La península Ibérica
La investigación arqueológica occidental ha cambiado mucho desde la publicación de La creación del patriarcado. Aunque con particularidades propias y ritmos diversos, la transformación también ha tenido lugar en España, donde los trabajos de Arqueología Feminista o Arqueología del Género se han multiplicado. En ellos se cuestionan asociaciones tradicionales (los hombres cazaban y las mujeres recolectaban), se abordan aspectos antes no tratados como el papel de niñas y niños, o se hace hincapié en la necesidad de generar materiales de divulgación responsable que expliquen el pasado colectivo, y no solo el de unos pocos.
Todos estos trabajos han abonado el camino, sirviendo de soporte a investigaciones que intentaran recoger el testigo de Lerner para poder situar cronológicamente los orígenes de la desigualdad. Con ese objetivo en mente, en el Departamento de Prehistoria y Arqueología de la Universidad de Sevilla iniciamos hace varios años un análisis de las sociedades prehistóricas de la península Ibérica desde el Paleolítico Superior hasta la Edad del Cobre. Se trata de un periodo comprendido, aproximadamente, entre el 35 000 y el 2000 a. n. e., desde las sociedades nómadas cazadoras recolectoras que pintaron Altamira, hasta quienes vivieron en el asentamiento de Valencina y construyeron el tholos de Montelirio. Los resultados de esta investigación dieron su fruto en 2018 en forma de tesis doctoral, y hemos podido publicarlos recientemente en el artículo «Gender Inequalities in Neolithic Iberia: AMulti-proxy Approach».
El Neolítico y la dominación masculina
El análisis funerario y arqueológico de 2500 esqueletos de hombres, mujeres, niñas y niños procedentes de yacimientos peninsulares en el citado periodo sugiere que fue durante el Neolítico (entre el 6000 y el 4000 a. n. e. en la península Ibérica) cuando aparecieron las primeras diferencias de poder. Los datos muestran que los hombres fueron enterrados con más frecuencia que las mujeres, a quienes quizás se excluyó de ciertas tumbas. Sus esqueletos presentan evidencias de trauma (consecuencia de accidentes o golpes) de forma más habitual que los de ellas. Junto a los varones se depositaron puntas de flecha más comúnmente, y en el arte levantino aparecen en escenas de caza y enfrentamiento. Siempre que hay diferencias en el tratamiento funerario son ellos los beneficiados y ellas las relegadas a la segunda posición. Además, sus cuerpos, sus tumbas y sus representaciones tienen el denominador común de la violencia, ausente en los cuerpos, tumbas y representaciones de mujeres.
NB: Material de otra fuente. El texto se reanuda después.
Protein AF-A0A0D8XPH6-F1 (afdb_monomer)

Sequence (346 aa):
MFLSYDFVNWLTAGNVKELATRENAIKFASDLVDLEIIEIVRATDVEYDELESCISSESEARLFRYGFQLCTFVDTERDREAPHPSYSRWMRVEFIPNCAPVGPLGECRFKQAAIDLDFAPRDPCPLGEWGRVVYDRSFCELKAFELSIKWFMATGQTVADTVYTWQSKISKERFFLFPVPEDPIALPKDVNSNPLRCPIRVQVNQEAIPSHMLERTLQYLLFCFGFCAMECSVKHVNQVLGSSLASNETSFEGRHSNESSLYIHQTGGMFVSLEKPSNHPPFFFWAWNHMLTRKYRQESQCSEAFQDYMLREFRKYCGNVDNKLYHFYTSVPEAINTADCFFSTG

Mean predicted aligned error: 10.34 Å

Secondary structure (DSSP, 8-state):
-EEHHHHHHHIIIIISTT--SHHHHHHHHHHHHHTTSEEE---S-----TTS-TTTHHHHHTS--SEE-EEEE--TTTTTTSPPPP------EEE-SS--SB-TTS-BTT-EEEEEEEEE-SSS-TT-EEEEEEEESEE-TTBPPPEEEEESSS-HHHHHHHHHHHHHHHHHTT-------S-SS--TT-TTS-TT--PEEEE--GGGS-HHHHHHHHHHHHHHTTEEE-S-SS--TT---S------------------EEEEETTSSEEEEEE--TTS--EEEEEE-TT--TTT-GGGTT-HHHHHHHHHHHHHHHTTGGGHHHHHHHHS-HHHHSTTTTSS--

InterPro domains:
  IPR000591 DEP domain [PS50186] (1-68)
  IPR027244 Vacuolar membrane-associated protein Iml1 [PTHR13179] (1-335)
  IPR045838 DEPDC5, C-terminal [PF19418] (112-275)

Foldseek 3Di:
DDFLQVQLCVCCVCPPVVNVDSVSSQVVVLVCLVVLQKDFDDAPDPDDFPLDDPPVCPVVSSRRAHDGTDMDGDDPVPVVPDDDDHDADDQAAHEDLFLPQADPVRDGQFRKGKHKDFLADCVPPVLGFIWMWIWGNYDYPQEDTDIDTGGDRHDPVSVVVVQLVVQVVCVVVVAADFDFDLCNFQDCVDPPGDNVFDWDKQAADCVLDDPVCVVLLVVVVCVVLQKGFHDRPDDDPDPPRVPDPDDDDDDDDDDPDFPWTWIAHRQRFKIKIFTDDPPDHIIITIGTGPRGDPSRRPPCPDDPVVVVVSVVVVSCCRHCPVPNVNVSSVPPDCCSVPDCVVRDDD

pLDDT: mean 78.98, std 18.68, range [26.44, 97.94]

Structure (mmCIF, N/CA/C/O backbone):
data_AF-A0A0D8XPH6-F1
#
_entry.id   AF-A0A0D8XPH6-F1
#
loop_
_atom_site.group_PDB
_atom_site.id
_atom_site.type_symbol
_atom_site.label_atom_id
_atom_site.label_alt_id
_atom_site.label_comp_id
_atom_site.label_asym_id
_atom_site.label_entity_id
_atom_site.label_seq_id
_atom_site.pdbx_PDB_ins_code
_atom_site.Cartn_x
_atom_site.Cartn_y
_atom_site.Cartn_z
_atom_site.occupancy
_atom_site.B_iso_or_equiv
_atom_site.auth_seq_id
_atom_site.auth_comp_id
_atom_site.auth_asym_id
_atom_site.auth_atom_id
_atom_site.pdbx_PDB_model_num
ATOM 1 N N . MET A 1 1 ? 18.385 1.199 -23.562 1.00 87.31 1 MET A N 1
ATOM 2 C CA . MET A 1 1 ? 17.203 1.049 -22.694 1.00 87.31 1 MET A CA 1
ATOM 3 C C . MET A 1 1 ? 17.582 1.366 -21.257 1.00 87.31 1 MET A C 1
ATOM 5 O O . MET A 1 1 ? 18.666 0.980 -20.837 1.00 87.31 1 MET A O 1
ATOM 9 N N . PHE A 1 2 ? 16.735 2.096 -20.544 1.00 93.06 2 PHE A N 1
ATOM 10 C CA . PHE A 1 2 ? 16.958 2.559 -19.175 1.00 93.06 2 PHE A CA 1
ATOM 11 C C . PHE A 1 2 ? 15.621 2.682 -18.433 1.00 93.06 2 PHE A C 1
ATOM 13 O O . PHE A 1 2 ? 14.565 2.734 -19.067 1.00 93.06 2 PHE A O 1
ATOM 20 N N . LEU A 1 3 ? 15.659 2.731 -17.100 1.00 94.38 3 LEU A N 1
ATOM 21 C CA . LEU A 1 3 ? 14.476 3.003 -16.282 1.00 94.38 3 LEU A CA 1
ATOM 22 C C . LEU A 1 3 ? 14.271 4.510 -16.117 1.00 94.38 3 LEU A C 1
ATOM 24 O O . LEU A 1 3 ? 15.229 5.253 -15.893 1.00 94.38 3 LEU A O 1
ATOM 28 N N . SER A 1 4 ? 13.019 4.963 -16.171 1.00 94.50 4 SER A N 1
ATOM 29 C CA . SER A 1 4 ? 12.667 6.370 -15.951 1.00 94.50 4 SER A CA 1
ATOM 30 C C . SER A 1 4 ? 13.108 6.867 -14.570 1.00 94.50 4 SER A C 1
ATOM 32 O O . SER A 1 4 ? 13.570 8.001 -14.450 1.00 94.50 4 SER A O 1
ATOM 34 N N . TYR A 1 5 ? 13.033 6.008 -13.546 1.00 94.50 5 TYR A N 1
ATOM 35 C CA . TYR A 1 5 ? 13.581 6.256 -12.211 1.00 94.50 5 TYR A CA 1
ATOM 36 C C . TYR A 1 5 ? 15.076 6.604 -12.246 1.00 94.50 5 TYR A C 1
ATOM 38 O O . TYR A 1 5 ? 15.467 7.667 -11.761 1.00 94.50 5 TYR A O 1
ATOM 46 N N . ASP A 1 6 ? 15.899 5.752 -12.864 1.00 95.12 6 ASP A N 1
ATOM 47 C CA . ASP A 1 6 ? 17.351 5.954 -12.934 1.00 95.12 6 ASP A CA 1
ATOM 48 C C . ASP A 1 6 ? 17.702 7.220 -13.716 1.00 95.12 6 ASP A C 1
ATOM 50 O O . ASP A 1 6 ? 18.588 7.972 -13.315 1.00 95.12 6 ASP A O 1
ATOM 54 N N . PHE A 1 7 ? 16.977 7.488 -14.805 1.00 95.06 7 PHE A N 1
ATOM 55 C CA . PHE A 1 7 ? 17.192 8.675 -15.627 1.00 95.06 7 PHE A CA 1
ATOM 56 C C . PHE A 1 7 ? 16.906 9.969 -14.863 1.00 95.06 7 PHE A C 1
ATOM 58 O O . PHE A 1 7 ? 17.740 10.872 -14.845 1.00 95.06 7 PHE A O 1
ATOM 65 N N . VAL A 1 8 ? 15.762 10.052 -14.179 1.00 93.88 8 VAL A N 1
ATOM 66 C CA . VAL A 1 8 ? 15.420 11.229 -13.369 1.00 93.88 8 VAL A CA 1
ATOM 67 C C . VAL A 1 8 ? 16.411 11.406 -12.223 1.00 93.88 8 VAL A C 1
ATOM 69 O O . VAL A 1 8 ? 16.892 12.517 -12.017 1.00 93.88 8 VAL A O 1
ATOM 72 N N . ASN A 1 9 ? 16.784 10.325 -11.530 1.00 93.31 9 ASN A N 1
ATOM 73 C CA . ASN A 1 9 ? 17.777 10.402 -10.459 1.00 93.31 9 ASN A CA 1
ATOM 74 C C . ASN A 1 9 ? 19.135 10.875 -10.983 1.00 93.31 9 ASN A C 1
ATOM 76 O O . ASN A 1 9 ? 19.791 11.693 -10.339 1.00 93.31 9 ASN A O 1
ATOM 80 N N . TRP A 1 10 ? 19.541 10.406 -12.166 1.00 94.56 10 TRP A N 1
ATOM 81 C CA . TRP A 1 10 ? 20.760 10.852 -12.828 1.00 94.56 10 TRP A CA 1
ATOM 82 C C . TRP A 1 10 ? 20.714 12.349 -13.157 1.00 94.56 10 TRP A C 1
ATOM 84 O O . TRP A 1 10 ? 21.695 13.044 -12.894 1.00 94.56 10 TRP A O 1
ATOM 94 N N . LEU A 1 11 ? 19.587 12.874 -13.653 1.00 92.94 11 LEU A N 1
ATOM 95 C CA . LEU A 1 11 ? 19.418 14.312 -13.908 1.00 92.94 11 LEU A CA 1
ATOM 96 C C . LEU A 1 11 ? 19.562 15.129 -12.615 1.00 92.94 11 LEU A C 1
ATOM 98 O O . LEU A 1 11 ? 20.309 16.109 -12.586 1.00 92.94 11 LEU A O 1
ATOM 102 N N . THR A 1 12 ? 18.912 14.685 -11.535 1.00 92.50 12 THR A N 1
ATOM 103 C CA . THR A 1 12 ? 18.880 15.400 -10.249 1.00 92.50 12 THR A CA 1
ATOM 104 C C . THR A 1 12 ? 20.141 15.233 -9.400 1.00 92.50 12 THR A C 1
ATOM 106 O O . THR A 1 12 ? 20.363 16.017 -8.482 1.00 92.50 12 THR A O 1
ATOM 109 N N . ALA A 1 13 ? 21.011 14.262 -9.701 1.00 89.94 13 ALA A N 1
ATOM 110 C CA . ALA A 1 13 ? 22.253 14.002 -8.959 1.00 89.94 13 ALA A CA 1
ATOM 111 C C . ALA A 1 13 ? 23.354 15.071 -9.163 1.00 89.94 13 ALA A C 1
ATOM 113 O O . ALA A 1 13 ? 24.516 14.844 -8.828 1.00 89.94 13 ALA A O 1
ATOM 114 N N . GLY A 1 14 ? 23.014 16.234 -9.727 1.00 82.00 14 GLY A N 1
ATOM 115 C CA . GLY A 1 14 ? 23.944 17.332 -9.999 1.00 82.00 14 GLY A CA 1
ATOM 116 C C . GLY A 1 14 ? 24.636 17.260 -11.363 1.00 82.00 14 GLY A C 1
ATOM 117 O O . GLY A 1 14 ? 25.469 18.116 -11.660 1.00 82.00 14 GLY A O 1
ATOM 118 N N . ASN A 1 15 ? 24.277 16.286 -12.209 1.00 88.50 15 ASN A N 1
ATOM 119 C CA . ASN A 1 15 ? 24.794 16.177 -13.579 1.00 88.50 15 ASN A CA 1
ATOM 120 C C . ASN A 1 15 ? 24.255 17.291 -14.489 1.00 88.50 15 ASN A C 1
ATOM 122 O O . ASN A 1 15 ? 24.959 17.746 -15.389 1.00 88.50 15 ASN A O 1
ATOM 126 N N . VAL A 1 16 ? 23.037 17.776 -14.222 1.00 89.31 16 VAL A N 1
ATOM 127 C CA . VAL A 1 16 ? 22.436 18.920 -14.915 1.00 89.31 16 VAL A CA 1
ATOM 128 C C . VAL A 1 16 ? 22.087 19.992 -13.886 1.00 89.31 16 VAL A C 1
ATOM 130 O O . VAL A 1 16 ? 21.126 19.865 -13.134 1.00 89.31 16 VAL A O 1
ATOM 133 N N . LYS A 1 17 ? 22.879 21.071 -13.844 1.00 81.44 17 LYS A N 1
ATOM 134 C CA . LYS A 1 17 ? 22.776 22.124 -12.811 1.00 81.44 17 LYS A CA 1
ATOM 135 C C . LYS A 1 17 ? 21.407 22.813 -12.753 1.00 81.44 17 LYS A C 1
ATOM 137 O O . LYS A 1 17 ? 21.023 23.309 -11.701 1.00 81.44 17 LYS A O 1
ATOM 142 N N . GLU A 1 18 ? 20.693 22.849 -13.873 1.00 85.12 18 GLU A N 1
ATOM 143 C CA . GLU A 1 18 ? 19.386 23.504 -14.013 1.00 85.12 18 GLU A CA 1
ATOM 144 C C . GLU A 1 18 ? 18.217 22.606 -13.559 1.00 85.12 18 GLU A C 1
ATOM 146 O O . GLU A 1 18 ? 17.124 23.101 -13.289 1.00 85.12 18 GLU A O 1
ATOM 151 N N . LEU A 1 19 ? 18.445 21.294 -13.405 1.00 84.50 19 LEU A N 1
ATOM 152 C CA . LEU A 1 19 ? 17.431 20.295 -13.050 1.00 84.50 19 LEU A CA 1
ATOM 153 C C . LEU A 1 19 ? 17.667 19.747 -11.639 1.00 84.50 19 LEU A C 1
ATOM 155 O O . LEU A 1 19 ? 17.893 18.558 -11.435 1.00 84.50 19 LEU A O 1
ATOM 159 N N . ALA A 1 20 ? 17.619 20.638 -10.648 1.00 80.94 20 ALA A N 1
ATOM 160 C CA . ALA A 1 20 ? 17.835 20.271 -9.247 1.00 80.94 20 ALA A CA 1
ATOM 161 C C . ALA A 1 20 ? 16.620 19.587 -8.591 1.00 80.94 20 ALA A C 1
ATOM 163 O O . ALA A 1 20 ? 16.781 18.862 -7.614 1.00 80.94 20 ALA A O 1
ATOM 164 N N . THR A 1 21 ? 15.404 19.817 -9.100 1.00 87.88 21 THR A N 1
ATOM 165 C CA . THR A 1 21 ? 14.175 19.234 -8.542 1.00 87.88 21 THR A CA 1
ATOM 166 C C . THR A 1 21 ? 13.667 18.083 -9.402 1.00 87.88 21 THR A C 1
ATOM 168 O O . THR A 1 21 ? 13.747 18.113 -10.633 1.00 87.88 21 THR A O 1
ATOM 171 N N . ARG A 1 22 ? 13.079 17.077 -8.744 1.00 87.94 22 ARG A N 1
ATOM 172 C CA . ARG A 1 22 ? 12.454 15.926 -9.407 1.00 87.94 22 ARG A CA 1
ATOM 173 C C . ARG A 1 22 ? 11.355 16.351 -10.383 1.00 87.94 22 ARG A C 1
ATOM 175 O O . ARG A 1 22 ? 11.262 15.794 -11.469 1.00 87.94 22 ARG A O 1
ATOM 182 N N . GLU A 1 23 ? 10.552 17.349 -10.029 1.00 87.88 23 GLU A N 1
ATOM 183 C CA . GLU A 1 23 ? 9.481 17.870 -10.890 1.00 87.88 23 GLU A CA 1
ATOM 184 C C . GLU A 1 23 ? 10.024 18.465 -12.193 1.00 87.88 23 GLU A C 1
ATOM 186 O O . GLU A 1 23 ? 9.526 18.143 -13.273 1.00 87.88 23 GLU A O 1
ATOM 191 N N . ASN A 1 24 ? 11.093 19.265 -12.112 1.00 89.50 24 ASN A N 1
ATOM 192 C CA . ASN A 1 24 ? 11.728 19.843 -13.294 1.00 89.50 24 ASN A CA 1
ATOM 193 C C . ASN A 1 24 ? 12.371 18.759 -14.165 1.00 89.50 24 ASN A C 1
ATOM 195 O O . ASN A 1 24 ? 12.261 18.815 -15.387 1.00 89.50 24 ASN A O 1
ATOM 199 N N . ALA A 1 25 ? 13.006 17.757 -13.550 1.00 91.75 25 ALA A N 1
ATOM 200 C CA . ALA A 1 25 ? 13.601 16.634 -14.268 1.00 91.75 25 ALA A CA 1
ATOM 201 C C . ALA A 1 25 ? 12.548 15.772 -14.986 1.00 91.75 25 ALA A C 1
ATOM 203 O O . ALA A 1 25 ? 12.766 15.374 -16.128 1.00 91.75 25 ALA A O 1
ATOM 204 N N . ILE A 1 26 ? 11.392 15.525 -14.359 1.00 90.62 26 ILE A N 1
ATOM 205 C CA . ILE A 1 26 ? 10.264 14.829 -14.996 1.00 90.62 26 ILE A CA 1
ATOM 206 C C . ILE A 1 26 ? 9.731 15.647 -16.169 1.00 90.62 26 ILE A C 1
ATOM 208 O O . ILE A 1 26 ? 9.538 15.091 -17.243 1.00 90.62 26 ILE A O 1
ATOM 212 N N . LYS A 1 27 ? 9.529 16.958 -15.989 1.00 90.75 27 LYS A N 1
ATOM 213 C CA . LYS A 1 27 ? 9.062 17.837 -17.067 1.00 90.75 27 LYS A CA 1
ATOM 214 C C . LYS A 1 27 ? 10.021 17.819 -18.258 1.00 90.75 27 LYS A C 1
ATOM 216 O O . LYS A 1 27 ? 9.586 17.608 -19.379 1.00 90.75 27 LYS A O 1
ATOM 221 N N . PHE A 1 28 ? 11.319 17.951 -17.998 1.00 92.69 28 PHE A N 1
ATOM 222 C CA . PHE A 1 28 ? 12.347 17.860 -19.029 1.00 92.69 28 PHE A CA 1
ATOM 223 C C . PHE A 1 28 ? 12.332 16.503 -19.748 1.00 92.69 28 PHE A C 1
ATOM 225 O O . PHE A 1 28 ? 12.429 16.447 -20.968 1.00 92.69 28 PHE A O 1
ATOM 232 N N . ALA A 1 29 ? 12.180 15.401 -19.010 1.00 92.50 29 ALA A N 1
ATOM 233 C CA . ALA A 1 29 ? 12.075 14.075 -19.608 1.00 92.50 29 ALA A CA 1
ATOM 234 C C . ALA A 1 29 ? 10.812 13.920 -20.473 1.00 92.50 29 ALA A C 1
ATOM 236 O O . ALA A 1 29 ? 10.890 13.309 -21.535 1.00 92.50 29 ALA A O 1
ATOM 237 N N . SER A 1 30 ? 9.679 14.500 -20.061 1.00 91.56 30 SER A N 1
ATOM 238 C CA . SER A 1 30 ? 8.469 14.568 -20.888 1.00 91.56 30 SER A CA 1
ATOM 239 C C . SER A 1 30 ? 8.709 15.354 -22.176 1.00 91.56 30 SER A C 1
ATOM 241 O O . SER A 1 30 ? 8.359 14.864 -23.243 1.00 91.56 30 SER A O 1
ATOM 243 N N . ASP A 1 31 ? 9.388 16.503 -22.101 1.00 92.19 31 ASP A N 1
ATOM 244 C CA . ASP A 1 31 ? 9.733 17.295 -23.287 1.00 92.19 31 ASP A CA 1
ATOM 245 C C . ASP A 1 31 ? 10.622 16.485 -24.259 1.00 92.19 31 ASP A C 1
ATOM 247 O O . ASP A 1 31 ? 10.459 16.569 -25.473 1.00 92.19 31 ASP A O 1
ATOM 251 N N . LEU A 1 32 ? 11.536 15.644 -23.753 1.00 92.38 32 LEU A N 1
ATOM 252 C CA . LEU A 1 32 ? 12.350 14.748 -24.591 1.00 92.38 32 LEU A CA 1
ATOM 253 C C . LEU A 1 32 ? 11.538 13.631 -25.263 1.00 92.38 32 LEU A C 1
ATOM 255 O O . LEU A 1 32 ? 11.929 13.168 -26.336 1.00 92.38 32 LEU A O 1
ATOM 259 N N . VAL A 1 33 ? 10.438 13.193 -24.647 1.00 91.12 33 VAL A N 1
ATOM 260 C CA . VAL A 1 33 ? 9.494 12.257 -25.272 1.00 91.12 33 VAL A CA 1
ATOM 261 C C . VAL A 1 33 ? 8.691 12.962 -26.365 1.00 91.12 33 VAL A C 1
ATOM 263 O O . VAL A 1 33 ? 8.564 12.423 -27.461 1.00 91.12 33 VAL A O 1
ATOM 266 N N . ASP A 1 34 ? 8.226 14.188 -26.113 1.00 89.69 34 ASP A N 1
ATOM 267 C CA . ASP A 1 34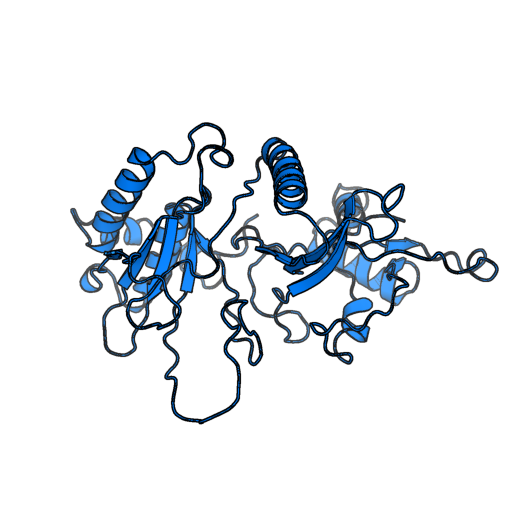 ? 7.502 14.998 -27.104 1.00 89.69 34 ASP A CA 1
ATOM 268 C C . ASP A 1 34 ? 8.379 15.370 -28.314 1.00 89.69 34 ASP A C 1
ATOM 270 O O . ASP A 1 34 ? 7.881 15.502 -29.432 1.00 89.69 34 ASP A O 1
ATOM 274 N N . LEU A 1 35 ? 9.692 15.506 -28.105 1.00 91.06 35 LEU A N 1
ATOM 275 C CA . LEU A 1 35 ? 10.693 15.718 -29.156 1.00 91.06 35 LEU A CA 1
ATOM 276 C C . LEU A 1 35 ? 11.142 14.425 -29.859 1.00 91.06 35 LEU A C 1
ATOM 278 O O . LEU A 1 35 ? 12.050 14.485 -30.687 1.00 91.06 35 LEU A O 1
ATOM 282 N N . GLU A 1 36 ? 10.557 13.273 -29.518 1.00 89.06 36 GLU A N 1
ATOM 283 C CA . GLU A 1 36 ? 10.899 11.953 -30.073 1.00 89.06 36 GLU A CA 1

Sabemos que el Neolítico fue toda una revolución para la humanidad. La nueva vida en poblados estables, la agricultura y la ganadería o el inicio de la acumulación de excedente modificaron completamente desde entonces y hasta el día de hoy nuestra forma de vivir y relacionarnos con el medio. ¿Se sentaron también entonces las bases del patriarcado? La cautela impide hacer afirmaciones rotundas, pero los datos señalan sin duda la progresiva vinculación de los varones con la violencia y el papel que esta jugó en el nacimiento de la dominación masculina. Que podamos responder con firmeza pasa por hacer más investigación, que esto sea posible depende en buena medida de que el feminismo siga presente en nuestras calles, nuestras plazas y nuestras conversaciones.